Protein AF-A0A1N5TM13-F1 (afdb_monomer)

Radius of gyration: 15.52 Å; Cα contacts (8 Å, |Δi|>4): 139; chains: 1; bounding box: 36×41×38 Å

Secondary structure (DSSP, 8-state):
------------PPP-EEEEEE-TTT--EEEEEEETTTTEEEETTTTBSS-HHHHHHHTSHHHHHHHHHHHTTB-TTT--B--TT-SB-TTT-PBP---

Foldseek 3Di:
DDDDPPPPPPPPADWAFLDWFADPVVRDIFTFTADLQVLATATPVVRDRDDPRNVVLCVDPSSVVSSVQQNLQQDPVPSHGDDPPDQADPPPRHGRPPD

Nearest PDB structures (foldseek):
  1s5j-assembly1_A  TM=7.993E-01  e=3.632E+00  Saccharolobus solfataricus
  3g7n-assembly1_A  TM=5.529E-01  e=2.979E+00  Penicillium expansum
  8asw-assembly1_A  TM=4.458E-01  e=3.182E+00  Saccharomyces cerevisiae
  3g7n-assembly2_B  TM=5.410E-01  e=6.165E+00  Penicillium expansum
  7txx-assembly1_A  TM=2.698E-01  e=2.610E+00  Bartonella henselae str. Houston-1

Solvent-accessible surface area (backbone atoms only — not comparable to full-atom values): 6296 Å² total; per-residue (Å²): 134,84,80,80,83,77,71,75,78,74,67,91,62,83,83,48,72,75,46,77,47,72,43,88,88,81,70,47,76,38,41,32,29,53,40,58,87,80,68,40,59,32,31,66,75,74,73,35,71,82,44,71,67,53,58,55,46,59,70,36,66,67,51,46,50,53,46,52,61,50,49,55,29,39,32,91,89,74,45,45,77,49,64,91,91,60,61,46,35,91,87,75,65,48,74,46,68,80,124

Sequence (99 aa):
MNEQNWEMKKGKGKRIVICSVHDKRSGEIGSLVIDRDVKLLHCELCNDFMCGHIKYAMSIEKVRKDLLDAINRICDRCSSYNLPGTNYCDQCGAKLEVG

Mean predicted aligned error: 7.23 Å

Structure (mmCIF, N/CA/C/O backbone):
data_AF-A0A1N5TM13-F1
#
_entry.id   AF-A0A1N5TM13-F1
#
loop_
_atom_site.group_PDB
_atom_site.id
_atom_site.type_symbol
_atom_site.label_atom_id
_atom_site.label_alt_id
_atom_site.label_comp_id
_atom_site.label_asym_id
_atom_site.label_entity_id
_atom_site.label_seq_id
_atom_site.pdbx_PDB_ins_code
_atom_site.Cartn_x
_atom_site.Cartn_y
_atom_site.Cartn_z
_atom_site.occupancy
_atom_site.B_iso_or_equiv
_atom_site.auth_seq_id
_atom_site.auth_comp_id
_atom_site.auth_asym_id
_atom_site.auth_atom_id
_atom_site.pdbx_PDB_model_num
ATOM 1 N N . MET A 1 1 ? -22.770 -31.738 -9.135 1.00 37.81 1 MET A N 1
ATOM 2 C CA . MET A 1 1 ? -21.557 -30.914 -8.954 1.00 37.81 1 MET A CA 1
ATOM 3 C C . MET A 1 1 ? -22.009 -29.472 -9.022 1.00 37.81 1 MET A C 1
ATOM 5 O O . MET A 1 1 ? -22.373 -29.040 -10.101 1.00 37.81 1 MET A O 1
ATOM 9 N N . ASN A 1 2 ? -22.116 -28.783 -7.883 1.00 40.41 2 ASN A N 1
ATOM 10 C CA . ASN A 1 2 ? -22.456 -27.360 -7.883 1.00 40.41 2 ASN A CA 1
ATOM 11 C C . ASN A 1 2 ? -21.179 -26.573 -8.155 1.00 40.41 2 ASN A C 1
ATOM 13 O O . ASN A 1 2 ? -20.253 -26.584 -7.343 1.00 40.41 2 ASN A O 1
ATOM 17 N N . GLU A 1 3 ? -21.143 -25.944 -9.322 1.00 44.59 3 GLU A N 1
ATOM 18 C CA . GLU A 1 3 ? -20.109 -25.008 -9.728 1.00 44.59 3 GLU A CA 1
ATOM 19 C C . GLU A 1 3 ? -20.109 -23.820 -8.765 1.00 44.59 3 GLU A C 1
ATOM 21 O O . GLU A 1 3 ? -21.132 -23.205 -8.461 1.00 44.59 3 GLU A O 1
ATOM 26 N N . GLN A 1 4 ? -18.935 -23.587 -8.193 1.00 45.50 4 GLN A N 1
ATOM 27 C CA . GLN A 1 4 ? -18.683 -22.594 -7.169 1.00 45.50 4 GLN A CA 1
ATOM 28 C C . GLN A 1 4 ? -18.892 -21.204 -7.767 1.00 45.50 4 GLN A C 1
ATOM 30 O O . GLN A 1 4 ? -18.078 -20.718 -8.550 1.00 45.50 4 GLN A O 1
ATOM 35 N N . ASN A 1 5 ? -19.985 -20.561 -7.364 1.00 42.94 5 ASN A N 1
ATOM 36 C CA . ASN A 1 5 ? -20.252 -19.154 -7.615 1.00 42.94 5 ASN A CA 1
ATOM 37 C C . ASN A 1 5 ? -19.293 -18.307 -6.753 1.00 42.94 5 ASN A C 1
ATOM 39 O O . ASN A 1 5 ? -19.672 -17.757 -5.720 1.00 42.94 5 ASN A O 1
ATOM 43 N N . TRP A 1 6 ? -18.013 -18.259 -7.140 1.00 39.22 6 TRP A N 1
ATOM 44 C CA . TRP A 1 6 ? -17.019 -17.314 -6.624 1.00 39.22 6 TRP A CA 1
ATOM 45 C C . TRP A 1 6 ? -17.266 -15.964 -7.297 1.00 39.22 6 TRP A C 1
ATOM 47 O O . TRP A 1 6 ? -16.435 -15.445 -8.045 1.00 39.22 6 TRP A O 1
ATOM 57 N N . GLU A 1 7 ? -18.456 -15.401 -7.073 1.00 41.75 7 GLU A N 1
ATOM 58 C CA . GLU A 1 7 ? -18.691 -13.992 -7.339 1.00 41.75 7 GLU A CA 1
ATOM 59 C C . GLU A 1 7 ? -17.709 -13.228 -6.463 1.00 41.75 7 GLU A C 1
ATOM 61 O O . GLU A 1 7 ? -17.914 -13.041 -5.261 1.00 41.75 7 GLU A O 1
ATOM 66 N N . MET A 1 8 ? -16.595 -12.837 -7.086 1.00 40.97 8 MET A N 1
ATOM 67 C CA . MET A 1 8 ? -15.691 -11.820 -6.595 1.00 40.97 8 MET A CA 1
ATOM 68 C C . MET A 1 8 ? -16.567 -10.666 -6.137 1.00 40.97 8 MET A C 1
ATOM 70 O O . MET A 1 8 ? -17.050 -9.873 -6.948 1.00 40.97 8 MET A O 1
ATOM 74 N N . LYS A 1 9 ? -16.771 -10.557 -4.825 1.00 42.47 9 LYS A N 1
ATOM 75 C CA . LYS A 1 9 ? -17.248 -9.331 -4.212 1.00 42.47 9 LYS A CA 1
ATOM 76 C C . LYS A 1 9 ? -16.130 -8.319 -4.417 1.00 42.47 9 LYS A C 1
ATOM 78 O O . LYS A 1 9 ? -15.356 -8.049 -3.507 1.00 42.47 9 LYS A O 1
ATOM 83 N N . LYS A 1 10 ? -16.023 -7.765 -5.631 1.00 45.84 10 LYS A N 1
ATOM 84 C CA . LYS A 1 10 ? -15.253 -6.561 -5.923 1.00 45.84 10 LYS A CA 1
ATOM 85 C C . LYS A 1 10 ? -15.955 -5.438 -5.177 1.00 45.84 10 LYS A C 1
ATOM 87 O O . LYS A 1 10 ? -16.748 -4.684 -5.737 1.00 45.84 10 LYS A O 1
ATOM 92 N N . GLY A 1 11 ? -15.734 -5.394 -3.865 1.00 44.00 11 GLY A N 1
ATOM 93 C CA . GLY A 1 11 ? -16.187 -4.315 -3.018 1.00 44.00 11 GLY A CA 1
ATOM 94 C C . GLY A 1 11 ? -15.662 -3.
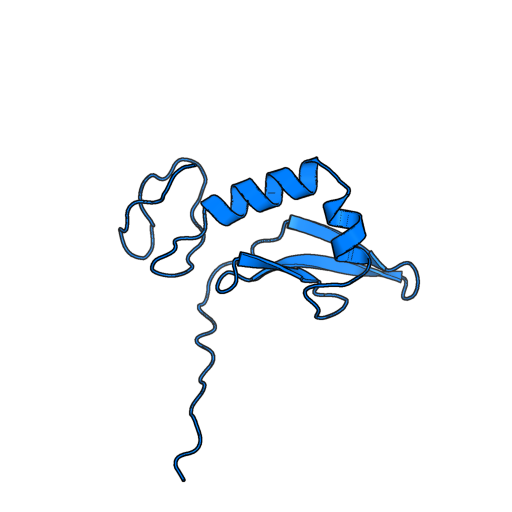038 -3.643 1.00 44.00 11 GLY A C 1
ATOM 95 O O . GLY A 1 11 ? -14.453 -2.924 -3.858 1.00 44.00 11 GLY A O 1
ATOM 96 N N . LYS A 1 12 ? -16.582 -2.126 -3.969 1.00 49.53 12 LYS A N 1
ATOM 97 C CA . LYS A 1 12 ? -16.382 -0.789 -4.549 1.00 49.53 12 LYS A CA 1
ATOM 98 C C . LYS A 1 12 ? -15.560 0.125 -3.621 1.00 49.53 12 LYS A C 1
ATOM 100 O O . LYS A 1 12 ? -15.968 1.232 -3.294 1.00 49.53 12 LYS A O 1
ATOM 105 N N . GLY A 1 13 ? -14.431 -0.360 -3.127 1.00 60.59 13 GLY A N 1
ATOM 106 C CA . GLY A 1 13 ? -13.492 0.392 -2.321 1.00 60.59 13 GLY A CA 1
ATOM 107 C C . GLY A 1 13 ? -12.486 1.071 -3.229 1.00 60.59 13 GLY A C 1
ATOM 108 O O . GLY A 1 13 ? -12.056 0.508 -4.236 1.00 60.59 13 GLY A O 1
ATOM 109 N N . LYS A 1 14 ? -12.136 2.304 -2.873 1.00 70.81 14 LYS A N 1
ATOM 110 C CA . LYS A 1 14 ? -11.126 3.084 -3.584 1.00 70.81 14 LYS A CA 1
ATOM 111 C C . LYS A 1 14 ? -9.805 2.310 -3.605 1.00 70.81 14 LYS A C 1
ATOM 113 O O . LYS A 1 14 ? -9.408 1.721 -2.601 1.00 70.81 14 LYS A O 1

**Task item:** Reproduce the data above exactly, but only the lines from the one showing "ATOM 84 C CA" through the one showing "ATOM 96 N N", with both ends kept and the pictures left out.

**Written response:**
ATOM 84 C CA . LYS A 1 10 ? -15.253 -6.561 -5.923 1.00 45.84 10 LYS A CA 1
ATOM 85 C C . LYS A 1 10 ? -15.955 -5.438 -5.177 1.00 45.84 10 LYS A C 1
ATOM 87 O O . LYS A 1 10 ? -16.748 -4.684 -5.737 1.00 45.84 10 LYS A O 1
ATOM 92 N N . GLY A 1 11 ? -15.734 -5.394 -3.865 1.00 44.00 11 GLY A N 1
ATOM 93 C CA . GLY A 1 11 ? -16.187 -4.315 -3.018 1.00 44.00 11 GLY A CA 1
ATOM 94 C C . GLY A 1 11 ? -15.662 -3.
038 -3.643 1.00 44.00 11 GLY A C 1
ATOM 95 O O . GLY A 1 11 ? -14.453 -2.924 -3.858 1.00 44.00 11 GLY A O 1
ATOM 96 N N . LYS A 1 12 ? -16.582 -2.126 -3.969 1.00 49.53 12 LYS A N 1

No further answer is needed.